What makes the attribution to 1902 doubtful is that most of Ives' songs in German were written for his music professor, Horatio Parker, when Ives was an undergraduate at Yale College. "Ilmenau" (its first line: "Über allen Gipfeln ist Ruh!") is a poem by the great German poet Goethe. Parker assigned classic German poems, particularly that that had already been set by the great German Lieder composers such as Schubert, Schumann, and Brahms, for his students to try. Comparison of their efforts with the results achieved by these masters constituted an exercise that often was illuminating. (In these pre-phonograph days, when Lieder recitals were rare commodities in American towns, it was likely the students had never heard or seen the classic songs.)

The music is highly conventional, even conservative for its time. For the most part it is entirely diatonic, in the key of E. There is no accidental in the introduction of the first two lines of the text.
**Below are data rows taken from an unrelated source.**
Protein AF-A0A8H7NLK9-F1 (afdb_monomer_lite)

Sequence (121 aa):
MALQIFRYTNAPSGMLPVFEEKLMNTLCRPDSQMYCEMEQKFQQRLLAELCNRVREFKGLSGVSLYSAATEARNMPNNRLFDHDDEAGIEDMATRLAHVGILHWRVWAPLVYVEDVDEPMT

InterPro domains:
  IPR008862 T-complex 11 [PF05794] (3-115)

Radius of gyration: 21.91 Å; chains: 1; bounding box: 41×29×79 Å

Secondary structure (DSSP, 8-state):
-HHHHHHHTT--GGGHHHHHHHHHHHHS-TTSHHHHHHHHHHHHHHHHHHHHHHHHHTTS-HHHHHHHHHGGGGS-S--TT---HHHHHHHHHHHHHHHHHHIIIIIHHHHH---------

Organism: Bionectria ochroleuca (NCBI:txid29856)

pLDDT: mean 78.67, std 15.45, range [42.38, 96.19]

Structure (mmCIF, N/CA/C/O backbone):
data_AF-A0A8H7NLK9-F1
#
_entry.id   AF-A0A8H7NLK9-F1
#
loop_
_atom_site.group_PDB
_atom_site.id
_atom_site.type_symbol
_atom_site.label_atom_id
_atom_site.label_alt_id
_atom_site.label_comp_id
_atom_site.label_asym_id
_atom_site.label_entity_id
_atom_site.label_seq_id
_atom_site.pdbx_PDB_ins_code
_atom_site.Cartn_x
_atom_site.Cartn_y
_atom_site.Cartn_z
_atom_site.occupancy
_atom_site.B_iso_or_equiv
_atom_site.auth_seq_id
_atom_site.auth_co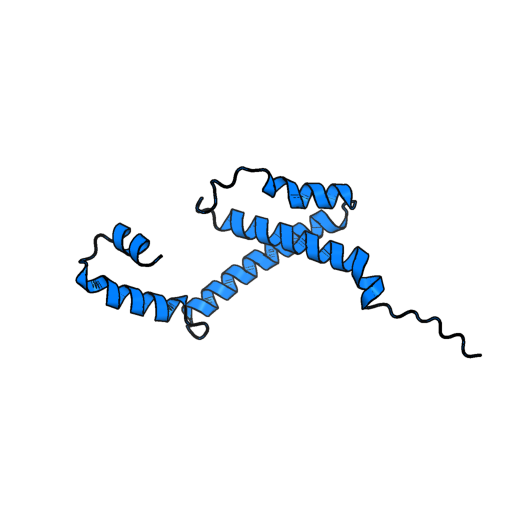mp_id
_atom_site.auth_asym_id
_atom_site.auth_atom_id
_atom_site.pdbx_PDB_model_num
ATOM 1 N N . MET A 1 1 ? -6.107 -7.892 23.119 1.00 53.03 1 MET A N 1
ATOM 2 C CA . MET A 1 1 ? -6.741 -6.640 22.652 1.00 53.03 1 MET A CA 1
ATOM 3 C C . MET A 1 1 ? -7.865 -6.184 23.582 1.00 53.03 1 MET A C 1
ATOM 5 O O . MET A 1 1 ? -7.657 -5.196 24.273 1.00 53.03 1 MET A O 1
ATOM 9 N N . ALA A 1 2 ? -8.990 -6.906 23.708 1.00 60.59 2 ALA A N 1
ATOM 10 C CA . ALA A 1 2 ? -10.117 -6.477 24.557 1.00 60.59 2 ALA A CA 1
ATOM 11 C C . ALA A 1 2 ? -9.732 -6.204 26.027 1.00 60.59 2 ALA A C 1
ATOM 13 O O . ALA A 1 2 ? -10.081 -5.160 26.564 1.00 60.59 2 ALA A O 1
ATOM 14 N N . LEU A 1 3 ? -8.909 -7.065 26.639 1.00 59.31 3 LEU A N 1
ATOM 15 C CA . LEU A 1 3 ? -8.399 -6.881 28.008 1.00 59.31 3 LEU A CA 1
ATOM 16 C C . LEU A 1 3 ? -7.527 -5.628 28.204 1.00 59.31 3 LEU A C 1
ATOM 18 O O . LEU A 1 3 ? -7.535 -5.041 29.285 1.00 59.31 3 LEU A O 1
ATOM 22 N N . GLN A 1 4 ? -6.762 -5.219 27.184 1.00 62.62 4 GLN A N 1
ATOM 23 C CA . GLN A 1 4 ? -5.954 -3.996 27.252 1.00 62.62 4 GLN A CA 1
ATOM 24 C C . GLN A 1 4 ? -6.863 -2.769 27.211 1.00 62.62 4 GLN A C 1
ATOM 26 O O . GLN A 1 4 ? -6.752 -1.922 28.087 1.00 62.62 4 GLN A O 1
ATOM 31 N N . ILE A 1 5 ? -7.819 -2.720 26.278 1.00 64.31 5 ILE A N 1
ATOM 32 C CA . ILE A 1 5 ? -8.792 -1.621 26.178 1.00 64.31 5 ILE A CA 1
ATOM 33 C C . ILE A 1 5 ? -9.635 -1.536 27.458 1.00 64.31 5 ILE A C 1
ATOM 35 O O . ILE A 1 5 ? -9.785 -0.467 28.042 1.00 64.31 5 ILE A O 1
ATOM 39 N N . PHE A 1 6 ? -10.095 -2.681 27.961 1.00 65.00 6 PHE A N 1
ATOM 40 C CA . PHE A 1 6 ? -10.872 -2.774 29.191 1.00 65.00 6 PHE A CA 1
ATOM 41 C C . PHE A 1 6 ? -10.123 -2.203 30.408 1.00 65.00 6 PHE A C 1
ATOM 43 O O . PHE A 1 6 ? -10.690 -1.416 31.168 1.00 65.00 6 PHE A O 1
ATOM 50 N N . ARG A 1 7 ? -8.825 -2.517 30.550 1.00 67.00 7 ARG A N 1
ATOM 51 C CA . ARG A 1 7 ? -7.956 -1.961 31.604 1.00 67.00 7 ARG A CA 1
ATOM 52 C C . ARG A 1 7 ? -7.831 -0.437 31.551 1.00 67.00 7 ARG A C 1
ATOM 54 O O . ARG A 1 7 ? -7.737 0.178 32.606 1.00 67.00 7 ARG A O 1
ATOM 61 N N . TYR A 1 8 ? -7.867 0.169 30.365 1.00 66.31 8 TYR A N 1
ATOM 62 C CA . TYR A 1 8 ? -7.837 1.630 30.215 1.00 66.31 8 TYR A CA 1
ATOM 63 C C . TYR A 1 8 ? -9.176 2.303 30.552 1.00 66.31 8 TYR A C 1
ATOM 65 O O . TYR A 1 8 ? -9.202 3.485 30.877 1.00 66.31 8 TYR A O 1
ATOM 73 N N . THR A 1 9 ? -10.285 1.559 30.517 1.00 71.06 9 THR A N 1
ATOM 74 C CA . THR A 1 9 ? -11.636 2.108 30.737 1.00 71.06 9 THR A CA 1
ATOM 75 C C . THR A 1 9 ? -12.132 2.067 32.189 1.00 71.06 9 THR A C 1
ATOM 77 O O . THR A 1 9 ? -13.234 2.543 32.446 1.00 71.06 9 THR A O 1
ATOM 80 N N . ASN A 1 10 ? -11.354 1.530 33.146 1.00 65.62 10 ASN A N 1
ATOM 81 C CA . ASN A 1 10 ? -11.763 1.359 34.559 1.00 65.62 10 ASN A CA 1
ATOM 82 C C . ASN A 1 10 ? -13.156 0.705 34.728 1.00 65.62 10 ASN A C 1
ATOM 84 O O . ASN A 1 10 ? -13.891 0.995 35.673 1.00 65.62 10 ASN A O 1
ATOM 88 N N . ALA A 1 11 ? -13.547 -0.171 33.800 1.00 66.06 11 ALA A N 1
ATOM 89 C CA . ALA A 1 11 ? -14.863 -0.795 33.808 1.00 66.06 11 ALA A CA 1
ATOM 90 C C . ALA A 1 11 ? -14.927 -1.992 34.790 1.00 66.06 11 ALA A C 1
ATOM 92 O O . ALA A 1 11 ? -13.920 -2.674 35.000 1.00 66.06 11 ALA A O 1
ATOM 93 N N . PRO A 1 12 ? -16.097 -2.293 35.393 1.00 75.81 12 PRO A N 1
ATOM 94 C CA . PRO A 1 12 ? -16.262 -3.445 36.283 1.00 75.81 12 PRO A CA 1
ATOM 95 C C . PRO A 1 12 ? -16.065 -4.770 35.541 1.00 75.81 12 PRO A C 1
ATOM 97 O O . PRO A 1 12 ? -16.656 -4.970 34.481 1.00 75.81 12 PRO A O 1
ATOM 100 N N . SER A 1 13 ? -15.297 -5.705 36.114 1.00 71.69 13 SER A N 1
ATOM 101 C CA . SER A 1 13 ? -14.867 -6.978 35.493 1.00 71.69 13 SER A CA 1
ATOM 102 C C . SER A 1 13 ? -16.001 -7.801 34.866 1.00 71.69 13 SER A C 1
ATOM 104 O O . SER A 1 13 ? -15.784 -8.507 33.886 1.00 71.69 13 SER A O 1
ATOM 106 N N . GLY A 1 14 ? -17.221 -7.695 35.405 1.00 77.31 14 GLY A N 1
ATOM 107 C CA . GLY A 1 14 ? -18.413 -8.380 34.892 1.00 77.31 14 GLY A CA 1
ATOM 108 C C . GLY A 1 14 ? -18.937 -7.855 33.549 1.00 77.31 14 GLY A C 1
ATOM 109 O O . GLY A 1 14 ? -19.736 -8.533 32.914 1.00 77.31 14 GLY A O 1
ATOM 110 N N . MET A 1 15 ? -18.492 -6.680 33.091 1.00 76.00 15 MET A N 1
ATOM 111 C CA . MET A 1 15 ? -18.850 -6.126 31.778 1.00 76.00 15 MET A CA 1
ATOM 112 C C . MET A 1 15 ? -17.911 -6.564 30.651 1.00 76.00 15 MET A C 1
ATOM 114 O O . MET A 1 15 ? -18.216 -6.312 29.486 1.00 76.00 15 MET A O 1
ATOM 118 N N . LEU A 1 16 ? -16.795 -7.229 30.968 1.00 78.94 16 LEU A N 1
ATOM 119 C CA . LEU A 1 16 ? -15.829 -7.683 29.970 1.00 78.94 16 LEU A CA 1
ATOM 120 C C . LEU A 1 16 ? -16.458 -8.579 28.880 1.00 78.94 16 LEU A C 1
ATOM 122 O O . LEU A 1 16 ? -16.199 -8.302 27.712 1.00 78.94 16 LEU A O 1
ATOM 126 N N . PRO A 1 17 ? -17.337 -9.557 29.191 1.00 82.69 17 PRO A N 1
ATOM 127 C CA . PRO A 1 17 ? -17.949 -10.397 28.158 1.00 82.69 17 PRO A CA 1
ATOM 128 C C . PRO A 1 17 ? -18.835 -9.600 27.190 1.00 82.69 17 PRO A C 1
ATOM 130 O O . PRO A 1 17 ? -18.786 -9.804 25.983 1.00 82.69 17 PRO A O 1
ATOM 133 N N . VAL A 1 18 ? -19.600 -8.632 27.709 1.00 82.12 18 VAL A N 1
ATOM 134 C CA . VAL A 1 18 ? -20.457 -7.747 26.897 1.00 82.12 18 VAL A CA 1
ATOM 135 C C . VAL A 1 18 ? -19.608 -6.821 26.025 1.00 82.12 18 VAL A C 1
ATOM 137 O O . VAL A 1 18 ? -19.961 -6.512 24.887 1.00 82.12 18 VAL A O 1
ATOM 140 N N . PHE A 1 19 ? -18.477 -6.360 26.558 1.00 80.31 19 PHE A N 1
ATOM 141 C CA . PHE A 1 19 ? -17.523 -5.550 25.816 1.00 80.31 19 PHE A CA 1
ATOM 142 C C . PHE A 1 19 ? -16.872 -6.347 24.679 1.00 80.31 19 PHE A C 1
ATOM 144 O O . PHE A 1 19 ? -16.813 -5.859 23.554 1.00 80.31 19 PHE A O 1
ATOM 151 N N . GLU A 1 20 ? -16.437 -7.579 24.950 1.00 82.62 20 GLU A N 1
ATOM 152 C CA . GLU A 1 20 ? -15.886 -8.495 23.947 1.00 82.62 20 GLU A CA 1
ATOM 153 C C . GLU A 1 20 ? -16.902 -8.806 22.851 1.00 82.62 20 GLU A C 1
ATOM 155 O O . GLU A 1 20 ? -16.577 -8.700 21.671 1.00 82.62 20 GLU A O 1
ATOM 160 N N . GLU A 1 21 ? -18.148 -9.094 23.221 1.00 83.69 21 GLU A N 1
ATOM 161 C CA . GLU A 1 21 ? -19.227 -9.334 22.266 1.00 83.69 21 GLU A CA 1
ATOM 162 C C . GLU A 1 21 ? -19.474 -8.114 21.364 1.00 83.69 21 GLU A C 1
ATOM 164 O O . GLU A 1 21 ? -19.566 -8.245 20.142 1.00 83.69 21 GLU A O 1
ATOM 169 N N . LYS A 1 22 ? -19.524 -6.902 21.931 1.00 80.81 22 LYS A N 1
ATOM 170 C CA . LYS A 1 22 ? -19.662 -5.665 21.145 1.00 80.81 22 LYS A CA 1
ATOM 171 C C . LYS A 1 22 ? -18.466 -5.417 20.234 1.00 80.81 22 LYS A C 1
ATOM 173 O O . LYS A 1 22 ? -18.658 -5.017 19.086 1.00 80.81 22 LYS A O 1
ATOM 178 N N . LEU A 1 23 ? -17.251 -5.658 20.720 1.00 79.75 23 LEU A N 1
ATOM 179 C CA . LEU A 1 23 ? -16.030 -5.513 19.932 1.00 79.75 23 LEU A CA 1
ATOM 180 C C . LEU A 1 23 ? -16.044 -6.479 18.741 1.00 79.75 23 LEU A C 1
ATOM 182 O O . LEU A 1 23 ? -15.837 -6.054 17.608 1.00 79.75 23 LEU A O 1
ATOM 186 N N . MET A 1 24 ? -16.369 -7.750 18.987 1.00 80.25 24 MET A N 1
ATOM 187 C CA . MET A 1 24 ? -16.490 -8.784 17.959 1.00 80.25 24 MET A CA 1
ATOM 188 C C . MET A 1 24 ? -17.547 -8.421 16.918 1.00 80.25 24 MET A C 1
ATOM 190 O O . MET A 1 24 ? -17.286 -8.494 15.720 1.00 80.25 24 MET A O 1
ATOM 194 N N . ASN A 1 25 ? -18.719 -7.968 17.366 1.00 79.75 25 ASN A N 1
ATOM 195 C CA . ASN A 1 25 ? -19.810 -7.592 16.472 1.00 79.75 25 ASN A CA 1
ATOM 196 C C . ASN A 1 25 ? -19.515 -6.339 15.638 1.00 79.75 25 ASN A C 1
ATOM 198 O O . ASN A 1 25 ? -20.069 -6.200 14.553 1.00 79.75 25 ASN A O 1
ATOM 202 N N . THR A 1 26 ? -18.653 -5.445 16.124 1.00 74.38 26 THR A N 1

There is one unexpected rhythmic jolt: A single measure of 2/4 inserted into the flowing 3/4 time near the end of the song.

The song is very attractive, though far from being a great or very individual work. It is in a slow tempo and shows that Ives was gifted in constructing appealing melodic lines.

When Ives published it in 114 Songs he included an English translation under the German original and credited the translation to "H.T.I." This would be Harmony Twichell Ives, his wife. It is possible that the 1902 date comes from a time when he made a new copy of the song with Harmony's translation or at least wrote it in to the original manuscript. In 1902, their marriage was six years in the future, and there was as yet no romance between them, but he already knew Harmony through her brother, his roommate Dave Twichell.